Exercise brief: From the records below, copy out exactly the lines from the one containing "ATOM 79 O O" to the one containing "ATOM 105 O O", both included. Add nothing else.

Records provided:
◆ ◆ ◆ ◆ ◆ ◆ ◆
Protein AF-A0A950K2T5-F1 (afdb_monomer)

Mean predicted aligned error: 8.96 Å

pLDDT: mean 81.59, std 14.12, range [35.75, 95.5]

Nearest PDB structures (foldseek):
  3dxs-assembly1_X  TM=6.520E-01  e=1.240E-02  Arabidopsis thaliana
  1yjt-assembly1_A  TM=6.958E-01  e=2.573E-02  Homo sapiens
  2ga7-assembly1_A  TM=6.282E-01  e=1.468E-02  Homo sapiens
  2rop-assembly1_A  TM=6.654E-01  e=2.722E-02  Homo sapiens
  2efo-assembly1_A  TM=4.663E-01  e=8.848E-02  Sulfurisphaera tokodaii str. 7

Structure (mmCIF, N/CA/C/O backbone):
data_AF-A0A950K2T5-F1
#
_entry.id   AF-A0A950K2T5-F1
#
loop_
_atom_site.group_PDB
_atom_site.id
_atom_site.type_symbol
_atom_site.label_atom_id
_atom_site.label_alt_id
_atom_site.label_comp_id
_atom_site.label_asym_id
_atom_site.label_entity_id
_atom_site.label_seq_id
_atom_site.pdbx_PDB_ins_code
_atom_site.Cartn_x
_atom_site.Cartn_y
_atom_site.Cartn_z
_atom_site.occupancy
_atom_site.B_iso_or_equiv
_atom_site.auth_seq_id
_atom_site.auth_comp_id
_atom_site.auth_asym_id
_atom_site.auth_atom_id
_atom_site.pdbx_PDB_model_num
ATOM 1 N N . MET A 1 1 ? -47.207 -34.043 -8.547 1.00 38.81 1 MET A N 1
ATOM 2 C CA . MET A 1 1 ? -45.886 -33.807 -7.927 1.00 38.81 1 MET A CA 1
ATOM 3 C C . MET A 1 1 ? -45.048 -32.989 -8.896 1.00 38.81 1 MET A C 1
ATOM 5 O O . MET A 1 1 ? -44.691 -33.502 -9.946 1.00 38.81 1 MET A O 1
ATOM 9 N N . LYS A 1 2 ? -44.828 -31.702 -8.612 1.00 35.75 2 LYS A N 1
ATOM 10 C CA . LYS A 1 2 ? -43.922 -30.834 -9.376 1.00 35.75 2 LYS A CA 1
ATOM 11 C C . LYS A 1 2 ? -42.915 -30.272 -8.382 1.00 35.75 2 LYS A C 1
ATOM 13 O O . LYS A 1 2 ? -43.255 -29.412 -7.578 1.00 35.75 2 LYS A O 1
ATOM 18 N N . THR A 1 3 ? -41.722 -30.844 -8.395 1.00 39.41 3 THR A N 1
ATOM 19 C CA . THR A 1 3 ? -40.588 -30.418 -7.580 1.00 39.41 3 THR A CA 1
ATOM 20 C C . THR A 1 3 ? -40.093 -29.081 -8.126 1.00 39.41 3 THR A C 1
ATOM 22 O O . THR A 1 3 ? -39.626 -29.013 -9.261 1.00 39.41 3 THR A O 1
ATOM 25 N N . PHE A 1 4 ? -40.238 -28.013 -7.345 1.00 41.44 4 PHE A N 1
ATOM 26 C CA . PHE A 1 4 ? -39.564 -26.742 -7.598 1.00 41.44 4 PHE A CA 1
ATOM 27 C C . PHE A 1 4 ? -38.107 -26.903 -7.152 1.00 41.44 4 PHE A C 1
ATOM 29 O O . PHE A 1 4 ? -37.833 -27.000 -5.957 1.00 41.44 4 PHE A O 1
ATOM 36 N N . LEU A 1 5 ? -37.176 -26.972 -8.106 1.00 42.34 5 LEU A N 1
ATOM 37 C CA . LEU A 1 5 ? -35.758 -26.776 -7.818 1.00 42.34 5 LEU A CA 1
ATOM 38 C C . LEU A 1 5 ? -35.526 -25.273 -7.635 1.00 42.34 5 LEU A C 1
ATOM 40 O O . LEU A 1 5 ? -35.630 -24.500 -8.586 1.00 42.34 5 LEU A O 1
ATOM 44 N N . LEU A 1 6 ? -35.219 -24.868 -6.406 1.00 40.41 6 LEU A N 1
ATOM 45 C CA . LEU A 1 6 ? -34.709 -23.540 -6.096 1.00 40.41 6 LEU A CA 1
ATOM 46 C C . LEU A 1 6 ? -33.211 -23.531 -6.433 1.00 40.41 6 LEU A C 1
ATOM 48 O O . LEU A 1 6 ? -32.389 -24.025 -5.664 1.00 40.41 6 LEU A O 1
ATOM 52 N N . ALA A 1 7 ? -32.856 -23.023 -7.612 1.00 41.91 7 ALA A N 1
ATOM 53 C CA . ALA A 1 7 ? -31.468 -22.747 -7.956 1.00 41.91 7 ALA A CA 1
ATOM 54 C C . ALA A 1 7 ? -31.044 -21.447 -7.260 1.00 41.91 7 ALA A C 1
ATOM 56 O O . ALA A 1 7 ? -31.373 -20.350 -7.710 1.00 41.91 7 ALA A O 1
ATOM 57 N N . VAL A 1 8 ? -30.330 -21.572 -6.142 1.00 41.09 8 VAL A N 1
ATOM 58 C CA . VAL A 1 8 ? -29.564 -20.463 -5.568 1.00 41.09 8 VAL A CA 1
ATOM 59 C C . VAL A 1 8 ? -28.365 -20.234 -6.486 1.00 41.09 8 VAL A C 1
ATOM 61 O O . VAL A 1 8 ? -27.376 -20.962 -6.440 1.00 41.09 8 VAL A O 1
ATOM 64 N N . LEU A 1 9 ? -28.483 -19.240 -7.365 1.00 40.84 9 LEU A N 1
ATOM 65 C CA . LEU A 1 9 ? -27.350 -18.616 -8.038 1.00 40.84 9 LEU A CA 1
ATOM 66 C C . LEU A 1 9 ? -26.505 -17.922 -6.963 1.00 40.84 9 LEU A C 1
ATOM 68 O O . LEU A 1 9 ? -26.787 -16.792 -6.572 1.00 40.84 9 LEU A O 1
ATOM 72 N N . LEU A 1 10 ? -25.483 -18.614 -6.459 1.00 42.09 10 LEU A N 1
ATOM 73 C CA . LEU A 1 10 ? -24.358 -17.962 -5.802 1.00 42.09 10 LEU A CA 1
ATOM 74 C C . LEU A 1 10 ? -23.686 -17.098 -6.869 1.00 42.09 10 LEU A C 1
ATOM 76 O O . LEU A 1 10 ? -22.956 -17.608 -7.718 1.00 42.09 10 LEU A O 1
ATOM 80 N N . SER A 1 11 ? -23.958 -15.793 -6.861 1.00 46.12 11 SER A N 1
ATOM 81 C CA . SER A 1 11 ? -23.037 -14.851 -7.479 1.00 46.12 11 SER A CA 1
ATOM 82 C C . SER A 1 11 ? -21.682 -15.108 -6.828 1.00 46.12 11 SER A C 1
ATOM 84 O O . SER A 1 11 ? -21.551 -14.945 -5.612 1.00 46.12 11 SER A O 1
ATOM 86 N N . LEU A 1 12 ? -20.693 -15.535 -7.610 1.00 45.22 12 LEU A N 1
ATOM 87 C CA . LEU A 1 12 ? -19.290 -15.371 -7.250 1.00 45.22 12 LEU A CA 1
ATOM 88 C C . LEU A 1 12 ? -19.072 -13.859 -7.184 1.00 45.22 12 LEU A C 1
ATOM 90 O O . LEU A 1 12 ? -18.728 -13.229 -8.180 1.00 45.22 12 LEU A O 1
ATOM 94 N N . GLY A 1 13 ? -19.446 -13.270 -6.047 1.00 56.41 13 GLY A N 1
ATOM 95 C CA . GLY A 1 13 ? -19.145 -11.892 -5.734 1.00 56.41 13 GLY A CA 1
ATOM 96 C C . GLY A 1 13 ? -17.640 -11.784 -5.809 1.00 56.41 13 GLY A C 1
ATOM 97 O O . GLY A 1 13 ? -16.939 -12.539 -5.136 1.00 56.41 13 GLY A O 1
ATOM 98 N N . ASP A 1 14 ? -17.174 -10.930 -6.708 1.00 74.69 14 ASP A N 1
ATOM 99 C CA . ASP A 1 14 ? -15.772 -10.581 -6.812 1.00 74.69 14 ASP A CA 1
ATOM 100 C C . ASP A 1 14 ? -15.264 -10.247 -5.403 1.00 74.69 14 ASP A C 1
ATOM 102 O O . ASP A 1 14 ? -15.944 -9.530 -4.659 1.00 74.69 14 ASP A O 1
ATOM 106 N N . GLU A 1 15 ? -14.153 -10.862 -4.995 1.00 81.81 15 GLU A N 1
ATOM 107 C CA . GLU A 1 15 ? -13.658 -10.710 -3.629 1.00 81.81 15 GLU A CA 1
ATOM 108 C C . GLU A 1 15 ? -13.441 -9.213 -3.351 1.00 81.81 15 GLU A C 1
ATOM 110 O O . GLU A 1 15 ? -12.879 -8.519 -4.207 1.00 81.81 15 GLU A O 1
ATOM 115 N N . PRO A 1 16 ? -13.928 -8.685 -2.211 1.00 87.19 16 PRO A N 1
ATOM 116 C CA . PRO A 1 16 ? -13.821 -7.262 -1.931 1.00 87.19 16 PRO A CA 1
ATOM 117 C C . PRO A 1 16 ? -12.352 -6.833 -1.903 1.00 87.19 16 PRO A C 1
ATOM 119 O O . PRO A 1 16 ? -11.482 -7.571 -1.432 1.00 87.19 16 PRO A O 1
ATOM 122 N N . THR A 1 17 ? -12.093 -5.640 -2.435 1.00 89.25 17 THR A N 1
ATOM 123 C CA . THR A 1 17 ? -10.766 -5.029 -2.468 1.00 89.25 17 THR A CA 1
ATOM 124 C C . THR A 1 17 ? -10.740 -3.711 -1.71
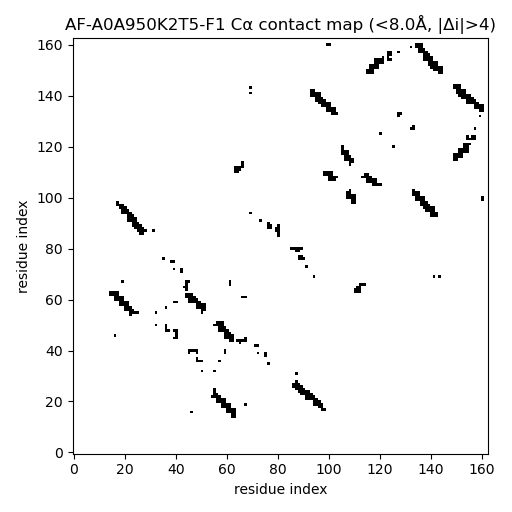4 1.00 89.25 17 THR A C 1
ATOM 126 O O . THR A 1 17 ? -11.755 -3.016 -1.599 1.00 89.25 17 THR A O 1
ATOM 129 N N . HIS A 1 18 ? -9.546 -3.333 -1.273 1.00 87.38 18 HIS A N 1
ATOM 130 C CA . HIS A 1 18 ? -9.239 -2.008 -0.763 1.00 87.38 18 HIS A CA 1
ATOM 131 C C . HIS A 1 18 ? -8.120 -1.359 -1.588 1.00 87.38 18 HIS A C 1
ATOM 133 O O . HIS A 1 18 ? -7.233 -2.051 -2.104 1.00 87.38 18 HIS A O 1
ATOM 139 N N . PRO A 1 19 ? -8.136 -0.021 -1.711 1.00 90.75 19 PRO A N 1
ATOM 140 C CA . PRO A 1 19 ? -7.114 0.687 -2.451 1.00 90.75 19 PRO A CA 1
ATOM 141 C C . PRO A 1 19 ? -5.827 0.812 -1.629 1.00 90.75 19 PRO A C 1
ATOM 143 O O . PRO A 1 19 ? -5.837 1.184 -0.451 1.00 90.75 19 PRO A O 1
◆ ◆ ◆ ◆ ◆ ◆ ◆
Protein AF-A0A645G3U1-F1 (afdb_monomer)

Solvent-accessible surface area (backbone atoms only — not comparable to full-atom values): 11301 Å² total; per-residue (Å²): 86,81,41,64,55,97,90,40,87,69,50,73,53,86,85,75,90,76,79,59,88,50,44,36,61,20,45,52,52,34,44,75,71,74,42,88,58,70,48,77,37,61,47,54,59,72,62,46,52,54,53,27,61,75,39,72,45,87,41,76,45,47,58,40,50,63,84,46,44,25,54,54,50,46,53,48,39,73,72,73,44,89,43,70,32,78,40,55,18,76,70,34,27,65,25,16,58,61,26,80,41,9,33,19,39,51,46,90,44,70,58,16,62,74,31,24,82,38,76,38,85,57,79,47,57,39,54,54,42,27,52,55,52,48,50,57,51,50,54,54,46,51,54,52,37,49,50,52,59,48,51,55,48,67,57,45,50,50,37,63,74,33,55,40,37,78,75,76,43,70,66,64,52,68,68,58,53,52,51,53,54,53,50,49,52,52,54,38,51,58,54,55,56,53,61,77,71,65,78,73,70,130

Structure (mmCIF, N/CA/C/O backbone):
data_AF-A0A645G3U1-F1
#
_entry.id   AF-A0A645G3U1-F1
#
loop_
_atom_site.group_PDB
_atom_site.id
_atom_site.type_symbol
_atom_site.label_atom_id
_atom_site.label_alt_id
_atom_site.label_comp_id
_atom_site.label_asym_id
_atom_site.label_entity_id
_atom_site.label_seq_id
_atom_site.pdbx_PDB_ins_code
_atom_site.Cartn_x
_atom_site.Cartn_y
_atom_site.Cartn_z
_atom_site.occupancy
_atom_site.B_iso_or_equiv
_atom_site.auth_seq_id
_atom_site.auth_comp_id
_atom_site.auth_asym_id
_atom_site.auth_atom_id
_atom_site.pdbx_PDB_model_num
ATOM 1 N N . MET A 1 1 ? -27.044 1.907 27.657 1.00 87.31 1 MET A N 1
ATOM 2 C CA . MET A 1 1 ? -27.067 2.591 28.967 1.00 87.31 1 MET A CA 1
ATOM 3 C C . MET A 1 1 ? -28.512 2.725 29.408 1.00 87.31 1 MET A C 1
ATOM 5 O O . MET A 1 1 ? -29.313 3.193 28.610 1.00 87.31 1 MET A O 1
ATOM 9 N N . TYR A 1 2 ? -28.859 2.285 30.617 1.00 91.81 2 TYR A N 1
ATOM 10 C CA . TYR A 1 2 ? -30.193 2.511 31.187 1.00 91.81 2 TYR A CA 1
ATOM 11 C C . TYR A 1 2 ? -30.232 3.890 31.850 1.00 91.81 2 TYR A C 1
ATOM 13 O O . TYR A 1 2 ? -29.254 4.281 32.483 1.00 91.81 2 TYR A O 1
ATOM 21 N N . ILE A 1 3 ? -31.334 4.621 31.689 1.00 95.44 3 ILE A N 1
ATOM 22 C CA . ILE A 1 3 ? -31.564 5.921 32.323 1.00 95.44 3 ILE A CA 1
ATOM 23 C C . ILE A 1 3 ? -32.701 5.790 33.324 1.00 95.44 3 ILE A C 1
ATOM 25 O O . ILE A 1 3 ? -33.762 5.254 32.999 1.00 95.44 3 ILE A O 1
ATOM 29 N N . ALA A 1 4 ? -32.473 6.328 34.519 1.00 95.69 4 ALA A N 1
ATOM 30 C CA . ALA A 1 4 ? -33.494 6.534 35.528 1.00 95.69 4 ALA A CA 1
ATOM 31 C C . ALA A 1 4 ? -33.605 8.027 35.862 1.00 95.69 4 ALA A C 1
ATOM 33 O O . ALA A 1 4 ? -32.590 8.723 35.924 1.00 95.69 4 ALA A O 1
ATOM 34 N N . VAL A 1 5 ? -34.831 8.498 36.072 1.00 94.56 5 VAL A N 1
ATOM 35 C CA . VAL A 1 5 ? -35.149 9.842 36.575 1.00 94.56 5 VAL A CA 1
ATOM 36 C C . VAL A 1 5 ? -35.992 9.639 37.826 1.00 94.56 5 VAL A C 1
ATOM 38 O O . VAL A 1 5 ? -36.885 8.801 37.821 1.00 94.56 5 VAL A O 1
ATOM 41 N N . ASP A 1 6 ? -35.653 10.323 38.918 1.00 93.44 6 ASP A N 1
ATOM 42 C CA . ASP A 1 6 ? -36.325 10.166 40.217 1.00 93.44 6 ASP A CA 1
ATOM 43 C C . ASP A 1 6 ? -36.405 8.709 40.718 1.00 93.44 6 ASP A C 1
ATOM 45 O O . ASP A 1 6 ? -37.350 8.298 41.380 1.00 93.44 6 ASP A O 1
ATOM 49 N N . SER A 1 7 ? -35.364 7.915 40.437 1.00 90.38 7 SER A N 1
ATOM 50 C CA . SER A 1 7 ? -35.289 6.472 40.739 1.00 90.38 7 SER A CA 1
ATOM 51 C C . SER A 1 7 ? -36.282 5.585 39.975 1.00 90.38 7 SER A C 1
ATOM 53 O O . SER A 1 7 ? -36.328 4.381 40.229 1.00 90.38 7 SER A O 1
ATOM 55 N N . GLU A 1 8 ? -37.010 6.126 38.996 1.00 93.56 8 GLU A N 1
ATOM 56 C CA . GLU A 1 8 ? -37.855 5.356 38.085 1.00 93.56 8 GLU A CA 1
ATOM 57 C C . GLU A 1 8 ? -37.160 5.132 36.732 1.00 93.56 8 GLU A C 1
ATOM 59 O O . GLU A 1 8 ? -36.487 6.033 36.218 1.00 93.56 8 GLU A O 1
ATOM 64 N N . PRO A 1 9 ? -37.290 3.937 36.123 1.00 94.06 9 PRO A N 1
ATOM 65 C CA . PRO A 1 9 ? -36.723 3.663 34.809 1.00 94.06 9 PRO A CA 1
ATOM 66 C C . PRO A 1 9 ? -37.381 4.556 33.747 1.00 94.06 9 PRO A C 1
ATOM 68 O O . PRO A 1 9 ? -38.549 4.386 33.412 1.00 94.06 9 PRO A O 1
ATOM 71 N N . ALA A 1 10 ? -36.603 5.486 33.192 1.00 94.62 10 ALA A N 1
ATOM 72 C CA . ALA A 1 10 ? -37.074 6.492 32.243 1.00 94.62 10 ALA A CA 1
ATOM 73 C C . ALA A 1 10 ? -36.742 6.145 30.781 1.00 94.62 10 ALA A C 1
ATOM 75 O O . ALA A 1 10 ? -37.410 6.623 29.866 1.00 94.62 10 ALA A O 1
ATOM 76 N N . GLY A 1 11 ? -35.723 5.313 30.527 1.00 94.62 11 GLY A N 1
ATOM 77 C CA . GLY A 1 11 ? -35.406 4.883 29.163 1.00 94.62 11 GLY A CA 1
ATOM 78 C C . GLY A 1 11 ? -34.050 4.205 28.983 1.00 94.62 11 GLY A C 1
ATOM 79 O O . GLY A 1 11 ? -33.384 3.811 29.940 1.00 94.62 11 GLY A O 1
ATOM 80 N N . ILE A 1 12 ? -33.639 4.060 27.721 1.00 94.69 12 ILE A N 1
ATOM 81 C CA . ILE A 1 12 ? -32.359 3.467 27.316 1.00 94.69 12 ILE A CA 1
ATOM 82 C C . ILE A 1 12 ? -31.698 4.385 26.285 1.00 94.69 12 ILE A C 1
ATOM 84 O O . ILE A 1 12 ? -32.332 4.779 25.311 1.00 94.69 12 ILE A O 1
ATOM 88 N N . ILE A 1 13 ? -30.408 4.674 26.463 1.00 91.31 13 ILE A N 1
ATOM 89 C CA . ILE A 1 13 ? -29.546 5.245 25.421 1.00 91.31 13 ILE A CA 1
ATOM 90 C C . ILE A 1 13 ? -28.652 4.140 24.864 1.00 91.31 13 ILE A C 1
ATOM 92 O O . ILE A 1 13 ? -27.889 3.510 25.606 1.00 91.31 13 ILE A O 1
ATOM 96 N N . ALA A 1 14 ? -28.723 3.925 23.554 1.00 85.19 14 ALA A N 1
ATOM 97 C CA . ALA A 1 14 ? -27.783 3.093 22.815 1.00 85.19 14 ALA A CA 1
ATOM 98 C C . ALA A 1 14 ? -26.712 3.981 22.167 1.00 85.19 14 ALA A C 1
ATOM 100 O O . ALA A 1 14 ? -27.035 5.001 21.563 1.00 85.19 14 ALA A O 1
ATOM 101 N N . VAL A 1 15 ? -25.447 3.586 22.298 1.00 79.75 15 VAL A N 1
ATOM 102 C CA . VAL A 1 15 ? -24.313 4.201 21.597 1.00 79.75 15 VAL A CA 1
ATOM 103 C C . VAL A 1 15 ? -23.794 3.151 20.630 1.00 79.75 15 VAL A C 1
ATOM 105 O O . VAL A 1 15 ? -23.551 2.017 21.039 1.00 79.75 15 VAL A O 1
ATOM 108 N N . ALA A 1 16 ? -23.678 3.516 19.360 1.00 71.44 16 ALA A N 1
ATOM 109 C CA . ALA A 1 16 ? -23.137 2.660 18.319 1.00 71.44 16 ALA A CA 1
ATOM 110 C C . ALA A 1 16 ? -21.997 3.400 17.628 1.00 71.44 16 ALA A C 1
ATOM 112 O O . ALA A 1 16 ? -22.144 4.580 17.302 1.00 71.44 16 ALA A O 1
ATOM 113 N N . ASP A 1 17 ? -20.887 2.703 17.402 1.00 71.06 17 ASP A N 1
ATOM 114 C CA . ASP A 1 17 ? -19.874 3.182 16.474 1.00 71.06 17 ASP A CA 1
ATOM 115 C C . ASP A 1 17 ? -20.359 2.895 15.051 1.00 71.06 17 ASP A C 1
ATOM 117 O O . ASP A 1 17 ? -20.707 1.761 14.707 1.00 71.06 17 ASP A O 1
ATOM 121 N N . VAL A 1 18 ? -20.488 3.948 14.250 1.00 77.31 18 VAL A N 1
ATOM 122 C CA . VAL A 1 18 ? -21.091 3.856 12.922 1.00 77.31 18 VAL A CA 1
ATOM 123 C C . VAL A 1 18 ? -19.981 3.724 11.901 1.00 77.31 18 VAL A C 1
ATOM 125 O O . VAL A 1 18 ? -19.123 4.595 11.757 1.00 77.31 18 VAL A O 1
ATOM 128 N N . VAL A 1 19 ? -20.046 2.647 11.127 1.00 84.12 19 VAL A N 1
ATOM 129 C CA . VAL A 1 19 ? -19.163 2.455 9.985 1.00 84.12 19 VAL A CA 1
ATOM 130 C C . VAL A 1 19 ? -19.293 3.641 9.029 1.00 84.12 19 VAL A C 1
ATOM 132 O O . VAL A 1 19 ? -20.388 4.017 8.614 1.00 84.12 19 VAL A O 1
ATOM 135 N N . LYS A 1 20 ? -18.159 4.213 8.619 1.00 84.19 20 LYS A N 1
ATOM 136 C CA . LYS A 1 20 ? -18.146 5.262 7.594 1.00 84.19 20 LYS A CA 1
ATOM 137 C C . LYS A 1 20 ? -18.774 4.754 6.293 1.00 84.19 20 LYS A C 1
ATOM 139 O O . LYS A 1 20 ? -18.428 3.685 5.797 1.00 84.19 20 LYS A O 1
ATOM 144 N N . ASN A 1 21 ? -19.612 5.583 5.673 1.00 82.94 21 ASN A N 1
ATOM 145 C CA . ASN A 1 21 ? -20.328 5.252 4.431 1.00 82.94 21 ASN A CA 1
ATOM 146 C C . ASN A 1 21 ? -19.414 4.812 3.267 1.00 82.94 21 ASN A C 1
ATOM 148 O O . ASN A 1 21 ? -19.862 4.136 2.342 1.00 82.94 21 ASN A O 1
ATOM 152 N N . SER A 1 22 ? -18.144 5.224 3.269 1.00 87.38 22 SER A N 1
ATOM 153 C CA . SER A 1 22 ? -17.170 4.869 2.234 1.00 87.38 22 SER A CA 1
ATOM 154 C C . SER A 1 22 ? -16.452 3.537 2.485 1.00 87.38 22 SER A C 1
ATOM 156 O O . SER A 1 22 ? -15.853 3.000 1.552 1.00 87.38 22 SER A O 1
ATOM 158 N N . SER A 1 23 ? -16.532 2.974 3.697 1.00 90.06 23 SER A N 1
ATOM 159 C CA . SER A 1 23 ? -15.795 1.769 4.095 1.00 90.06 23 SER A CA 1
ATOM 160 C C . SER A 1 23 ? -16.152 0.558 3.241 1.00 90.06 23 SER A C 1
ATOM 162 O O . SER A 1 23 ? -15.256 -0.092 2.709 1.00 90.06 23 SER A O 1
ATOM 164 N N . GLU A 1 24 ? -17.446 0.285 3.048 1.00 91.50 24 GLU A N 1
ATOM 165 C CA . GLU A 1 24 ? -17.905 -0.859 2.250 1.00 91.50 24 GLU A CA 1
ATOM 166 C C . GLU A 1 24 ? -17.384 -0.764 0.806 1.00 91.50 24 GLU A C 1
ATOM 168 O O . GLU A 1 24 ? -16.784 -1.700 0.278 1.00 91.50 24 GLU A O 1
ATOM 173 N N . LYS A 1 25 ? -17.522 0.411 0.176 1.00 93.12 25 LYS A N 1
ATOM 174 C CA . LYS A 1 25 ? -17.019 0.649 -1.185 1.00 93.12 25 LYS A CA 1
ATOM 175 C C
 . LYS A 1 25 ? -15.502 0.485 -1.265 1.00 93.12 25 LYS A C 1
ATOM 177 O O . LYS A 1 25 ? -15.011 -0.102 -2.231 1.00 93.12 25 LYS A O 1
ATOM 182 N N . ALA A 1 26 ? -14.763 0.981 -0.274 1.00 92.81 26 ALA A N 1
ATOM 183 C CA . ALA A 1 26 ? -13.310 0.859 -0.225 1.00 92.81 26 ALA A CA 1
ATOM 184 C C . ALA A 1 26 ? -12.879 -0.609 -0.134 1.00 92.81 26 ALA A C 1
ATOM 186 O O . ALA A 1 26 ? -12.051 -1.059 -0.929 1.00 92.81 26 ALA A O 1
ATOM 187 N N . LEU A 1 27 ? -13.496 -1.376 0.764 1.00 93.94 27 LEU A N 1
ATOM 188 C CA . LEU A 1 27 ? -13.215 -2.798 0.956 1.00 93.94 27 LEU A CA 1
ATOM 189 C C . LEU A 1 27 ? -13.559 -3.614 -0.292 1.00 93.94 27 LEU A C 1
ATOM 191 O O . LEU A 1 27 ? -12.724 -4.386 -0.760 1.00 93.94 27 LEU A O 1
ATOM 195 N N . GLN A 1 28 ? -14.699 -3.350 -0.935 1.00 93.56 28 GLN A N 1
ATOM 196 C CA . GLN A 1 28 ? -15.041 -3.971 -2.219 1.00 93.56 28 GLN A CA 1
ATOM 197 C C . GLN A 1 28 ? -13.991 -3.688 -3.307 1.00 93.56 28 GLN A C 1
◆ ◆ ◆ ◆ ◆ ◆ ◆
Solution below:
ATOM 79 O O . GLY A 1 11 ? -33.384 3.811 29.940 1.00 94.62 11 GLY A O 1
ATOM 80 N N . ILE A 1 12 ? -33.639 4.060 27.721 1.00 94.69 12 ILE A N 1
ATOM 81 C CA . ILE A 1 12 ? -32.359 3.467 27.316 1.00 94.69 12 ILE A CA 1
ATOM 82 C C . ILE A 1 12 ? -31.698 4.385 26.285 1.00 94.69 12 ILE A C 1
ATOM 84 O O . ILE A 1 12 ? -32.332 4.779 25.311 1.00 94.69 12 ILE A O 1
ATOM 88 N N . ILE A 1 13 ? -30.408 4.674 26.463 1.00 91.31 13 ILE A N 1
ATOM 89 C CA . ILE A 1 13 ? -29.546 5.245 25.421 1.00 91.31 13 ILE A CA 1
ATOM 90 C C . ILE A 1 13 ? -28.652 4.140 24.864 1.00 91.31 13 ILE A C 1
ATOM 92 O O . ILE A 1 13 ? -27.889 3.510 25.606 1.00 91.31 13 ILE A O 1
ATOM 96 N N . ALA A 1 14 ? -28.723 3.925 23.554 1.00 85.19 14 ALA A N 1
ATOM 97 C CA . ALA A 1 14 ? -27.783 3.093 22.815 1.00 85.19 14 ALA A CA 1
ATOM 98 C C . ALA A 1 14 ? -26.712 3.981 22.167 1.00 85.19 14 ALA A C 1
ATOM 100 O O . ALA A 1 14 ? -27.035 5.001 21.563 1.00 85.19 14 ALA A O 1
ATOM 101 N N . VAL A 1 15 ? -25.447 3.586 22.298 1.00 79.75 15 VAL A N 1
ATOM 102 C CA . VAL A 1 15 ? -24.313 4.201 21.597 1.00 79.75 15 VAL A CA 1
ATOM 103 C C . VAL A 1 15 ? -23.794 3.151 20.630 1.00 79.75 15 VAL A C 1
ATOM 105 O O . VAL A 1 15 ? -23.551 2.017 21.039 1.00 79.75 15 VAL A O 1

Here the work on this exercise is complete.